## Work order
Repeat exactly, and only, the lines below starting at the line that contains "ATOM 115 N N" and ending at the line that contains "ATOM 124 C CA", inclusive of both.

[Dataset entries]
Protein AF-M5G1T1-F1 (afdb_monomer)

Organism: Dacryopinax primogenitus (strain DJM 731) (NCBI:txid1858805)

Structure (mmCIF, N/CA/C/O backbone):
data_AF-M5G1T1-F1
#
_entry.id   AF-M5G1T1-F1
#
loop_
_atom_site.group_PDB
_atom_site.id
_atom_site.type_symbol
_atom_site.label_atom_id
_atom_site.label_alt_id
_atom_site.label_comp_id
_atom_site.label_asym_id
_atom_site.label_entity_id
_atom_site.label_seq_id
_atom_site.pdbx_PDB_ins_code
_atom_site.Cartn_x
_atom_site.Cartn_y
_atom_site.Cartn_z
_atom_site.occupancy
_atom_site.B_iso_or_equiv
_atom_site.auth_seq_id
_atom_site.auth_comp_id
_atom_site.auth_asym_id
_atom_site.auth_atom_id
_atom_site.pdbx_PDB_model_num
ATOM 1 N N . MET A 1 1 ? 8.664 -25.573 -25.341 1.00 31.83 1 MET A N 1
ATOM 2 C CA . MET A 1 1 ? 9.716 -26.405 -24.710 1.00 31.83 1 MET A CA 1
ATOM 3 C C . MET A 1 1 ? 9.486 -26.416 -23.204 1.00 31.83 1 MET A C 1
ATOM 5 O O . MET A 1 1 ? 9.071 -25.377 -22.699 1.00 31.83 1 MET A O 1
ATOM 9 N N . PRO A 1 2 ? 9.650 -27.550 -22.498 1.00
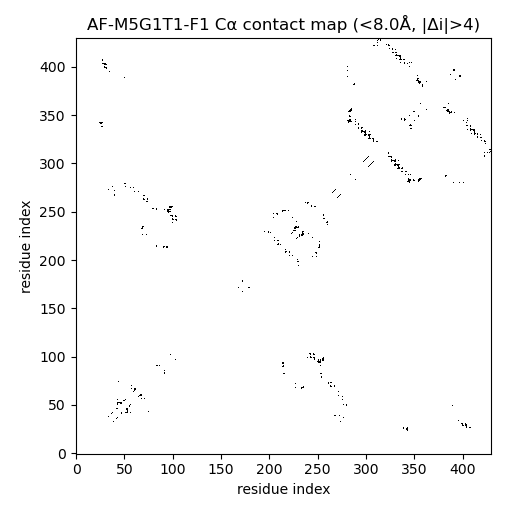 30.45 2 PRO A N 1
ATOM 10 C CA . PRO A 1 2 ? 9.296 -27.647 -21.088 1.00 30.45 2 PRO A CA 1
ATOM 11 C C . PRO A 1 2 ? 10.377 -27.027 -20.194 1.00 30.45 2 PRO A C 1
ATOM 13 O O . PRO A 1 2 ? 11.571 -27.108 -20.472 1.00 30.45 2 PRO A O 1
ATOM 16 N N . PHE A 1 3 ? 9.903 -26.388 -19.127 1.00 35.81 3 PHE A N 1
ATOM 17 C CA . PHE A 1 3 ? 10.653 -25.672 -18.104 1.00 35.81 3 PHE A CA 1
ATOM 18 C C . PHE A 1 3 ? 11.719 -26.549 -17.435 1.00 35.81 3 PHE A C 1
ATOM 20 O O . PHE A 1 3 ? 11.394 -27.501 -16.728 1.00 35.81 3 PHE A O 1
ATOM 27 N N . THR A 1 4 ? 12.992 -26.180 -17.574 1.00 29.00 4 THR A N 1
ATOM 28 C CA . THR A 1 4 ? 14.064 -26.682 -16.710 1.00 29.00 4 THR A CA 1
ATOM 29 C C . THR A 1 4 ? 14.366 -25.656 -15.627 1.00 29.00 4 THR A C 1
ATOM 31 O O . THR A 1 4 ? 14.846 -24.560 -15.901 1.00 29.00 4 THR A O 1
ATOM 34 N N . SER A 1 5 ? 14.056 -26.058 -14.396 1.00 34.31 5 SER A N 1
ATOM 35 C CA . SER A 1 5 ? 14.383 -25.440 -13.111 1.00 34.31 5 SER A CA 1
ATOM 36 C C . SER A 1 5 ? 15.788 -24.815 -13.075 1.00 34.31 5 SER A C 1
ATOM 38 O O . SER A 1 5 ? 16.770 -25.499 -12.776 1.00 34.31 5 SER A O 1
ATOM 40 N N . SER A 1 6 ? 15.890 -23.505 -13.313 1.00 29.16 6 SER A N 1
ATOM 41 C CA . SER A 1 6 ? 17.060 -22.718 -12.927 1.00 29.16 6 SER A CA 1
ATOM 42 C C . SER A 1 6 ? 16.851 -22.186 -11.509 1.00 29.16 6 SER A C 1
ATOM 44 O O . SER A 1 6 ? 15.766 -21.751 -11.123 1.00 29.16 6 SER A O 1
ATOM 46 N N . LYS A 1 7 ? 17.898 -22.320 -10.693 1.00 30.02 7 LYS A N 1
ATOM 47 C CA . LYS A 1 7 ? 17.956 -21.924 -9.285 1.00 30.02 7 LYS A CA 1
ATOM 48 C C . LYS A 1 7 ? 17.360 -20.528 -9.091 1.00 30.02 7 LYS A C 1
ATOM 50 O O . LYS A 1 7 ? 17.976 -19.538 -9.474 1.00 30.02 7 LYS A O 1
ATOM 55 N N . VAL A 1 8 ? 16.211 -20.464 -8.419 1.00 31.55 8 VAL A N 1
ATOM 56 C CA . VAL A 1 8 ? 15.689 -19.237 -7.814 1.00 31.55 8 VAL A CA 1
ATOM 57 C C . VAL A 1 8 ? 16.758 -18.741 -6.840 1.00 31.55 8 VAL A C 1
ATOM 59 O O . VAL A 1 8 ? 16.869 -19.234 -5.715 1.00 31.55 8 VAL A O 1
ATOM 62 N N . ARG A 1 9 ? 17.606 -17.799 -7.276 1.00 28.80 9 ARG A N 1
ATOM 63 C CA . ARG A 1 9 ? 18.356 -16.955 -6.343 1.00 28.80 9 ARG A CA 1
ATOM 64 C C . ARG A 1 9 ? 17.288 -16.328 -5.459 1.00 28.80 9 ARG A C 1
ATOM 66 O O . ARG A 1 9 ? 16.408 -15.640 -5.970 1.00 28.80 9 ARG A O 1
ATOM 73 N N . ARG A 1 10 ? 17.322 -16.626 -4.156 1.00 27.66 10 ARG A N 1
ATOM 74 C CA . ARG A 1 10 ? 16.487 -15.922 -3.183 1.00 27.66 10 ARG A CA 1
ATOM 75 C C . ARG A 1 10 ? 16.799 -14.446 -3.371 1.00 27.66 10 ARG A C 1
ATOM 77 O O . ARG A 1 10 ? 17.904 -14.016 -3.047 1.00 27.66 10 ARG A O 1
ATOM 84 N N . VAL A 1 11 ? 15.855 -13.713 -3.955 1.00 35.66 11 VAL A N 1
ATOM 85 C CA . VAL A 1 11 ? 15.841 -12.256 -3.887 1.00 35.66 11 VAL A CA 1
ATOM 86 C C . VAL A 1 11 ? 16.004 -11.949 -2.399 1.00 35.66 11 VAL A C 1
ATOM 88 O O . VAL A 1 11 ? 15.260 -12.533 -1.601 1.00 35.66 11 VAL A O 1
ATOM 91 N N . PRO A 1 12 ? 17.013 -11.162 -1.986 1.00 29.52 12 PRO A N 1
ATOM 92 C CA . PRO A 1 12 ? 17.106 -10.746 -0.601 1.00 29.52 12 PRO A CA 1
ATOM 93 C C . PRO A 1 12 ? 15.759 -10.113 -0.277 1.00 29.52 12 PRO A C 1
ATOM 95 O O . PRO A 1 12 ? 15.382 -9.127 -0.908 1.00 29.52 12 PRO A O 1
ATOM 98 N N . HIS A 1 13 ? 14.991 -10.726 0.627 1.00 35.62 13 HIS A N 1
ATOM 99 C CA . HIS A 1 13 ? 13.795 -10.084 1.146 1.00 35.62 13 HIS A CA 1
ATOM 100 C C . HIS A 1 13 ? 14.229 -8.684 1.587 1.00 35.62 13 HIS A C 1
ATOM 102 O O . HIS A 1 13 ? 15.136 -8.602 2.424 1.00 35.62 13 HIS A O 1
ATOM 108 N N . PRO A 1 14 ? 13.656 -7.592 1.049 1.00 39.03 14 PRO A N 1
ATOM 109 C CA . PRO A 1 14 ? 13.874 -6.295 1.653 1.00 39.03 14 PRO A CA 1
ATOM 110 C C . PRO A 1 14 ? 13.436 -6.438 3.108 1.00 39.03 14 PRO A C 1
ATOM 112 O O . PRO A 1 14 ? 12.311 -6.861 3.386 1.00 39.03 14 PRO A O 1
ATOM 115 N N . ASN A 1 15 ? 14.409 -6.225 3.993 1.00 32.91 15 ASN A N 1
ATOM 116 C CA . ASN A 1 15 ? 14.370 -6.483 5.423 1.00 32.91 15 ASN A CA 1
ATOM 117 C C . ASN A 1 15 ? 12.955 -6.252 5.996 1.00 32.91 15 ASN A C 1
ATOM 119 O O . ASN A 1 15 ? 12.460 -5.124 5.910 1.00 32.91 15 ASN A O 1
ATOM 123 N N . PRO A 1 16 ? 12.293 -7.265 6.590 1.00 41.59 16 PRO A N 1
ATOM 124 C CA . PRO A 1 16 ? 10.974 -7.088 7.200 1.00 41.59 16 PRO A CA 1
ATOM 125 C C . PRO A 1 16 ? 10.979 -6.068 8.355 1.00 41.59 16 PRO A C 1
ATOM 127 O O . PRO A 1 16 ? 9.912 -5.664 8.807 1.00 41.59 16 PRO A O 1
ATOM 130 N N . ALA A 1 17 ? 12.161 -5.637 8.813 1.00 34.34 17 ALA A N 1
ATOM 131 C CA . ALA A 1 17 ? 12.355 -4.600 9.818 1.00 34.34 17 ALA A CA 1
ATOM 132 C C . ALA A 1 17 ? 12.601 -3.183 9.248 1.00 34.34 17 ALA A C 1
ATOM 134 O O . ALA A 1 17 ? 12.974 -2.301 10.019 1.00 34.34 17 ALA A O 1
ATOM 135 N N . SER A 1 18 ? 12.428 -2.922 7.939 1.00 31.66 18 SER A N 1
ATOM 136 C CA . SER A 1 18 ? 12.607 -1.555 7.422 1.00 31.66 18 SER A CA 1
ATOM 137 C C . SER A 1 18 ? 11.489 -0.617 7.937 1.00 31.66 18 SER A C 1
ATOM 139 O O . SER A 1 18 ? 10.300 -0.904 7.759 1.00 31.66 18 SER A O 1
ATOM 141 N N . PRO A 1 19 ? 11.831 0.513 8.590 1.00 35.25 19 PRO A N 1
ATOM 142 C CA . PRO A 1 19 ? 10.848 1.414 9.204 1.00 35.25 19 PRO A CA 1
ATOM 143 C C . PRO A 1 19 ? 9.950 2.125 8.176 1.00 35.25 19 PRO A C 1
ATOM 145 O O . PRO A 1 19 ? 8.867 2.588 8.521 1.00 35.25 19 PRO A O 1
ATOM 148 N N . ALA A 1 20 ? 10.342 2.142 6.897 1.00 35.72 20 ALA A N 1
ATOM 149 C CA . ALA A 1 20 ? 9.590 2.761 5.803 1.00 35.72 20 ALA A CA 1
ATOM 150 C C . ALA A 1 20 ? 8.307 1.999 5.398 1.00 35.72 20 ALA A C 1
ATOM 152 O O . ALA A 1 20 ? 7.484 2.539 4.665 1.00 35.72 20 ALA A O 1
ATOM 153 N N . ARG A 1 21 ? 8.101 0.765 5.886 1.00 42.53 21 ARG A N 1
ATOM 154 C CA . ARG A 1 21 ? 6.866 -0.021 5.671 1.00 42.53 21 ARG A CA 1
ATOM 155 C C . ARG A 1 21 ? 5.841 0.093 6.803 1.00 42.53 21 ARG A C 1
ATOM 157 O O . ARG A 1 21 ? 4.801 -0.564 6.766 1.00 42.53 21 ARG A O 1
ATOM 164 N N . GLN A 1 22 ? 6.103 0.918 7.813 1.00 40.38 22 GLN A N 1
ATOM 165 C CA . GLN A 1 22 ? 5.152 1.173 8.889 1.00 40.38 22 GLN A CA 1
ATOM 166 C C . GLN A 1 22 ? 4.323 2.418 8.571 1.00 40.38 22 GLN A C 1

## Written solution
ATOM 115 N N . ASN A 1 15 ? 14.409 -6.225 3.993 1.00 32.91 15 ASN A N 1
ATOM 116 C CA . ASN A 1 15 ? 14.370 -6.483 5.423 1.00 32.91 15 ASN A CA 1
ATOM 117 C C . ASN A 1 15 ? 12.955 -6.252 5.996 1.00 32.91 15 ASN A C 1
ATOM 119 O O . ASN A 1 15 ? 12.460 -5.124 5.910 1.00 32.91 15 ASN A O 1
ATOM 123 N N . PRO A 1 16 ? 12.293 -7.265 6.590 1.00 41.59 16 PRO A N 1
ATOM 124 C CA . PRO A 1 16 ? 10.974 -7.088 7.200 1.00 41.59 16 PRO A CA 1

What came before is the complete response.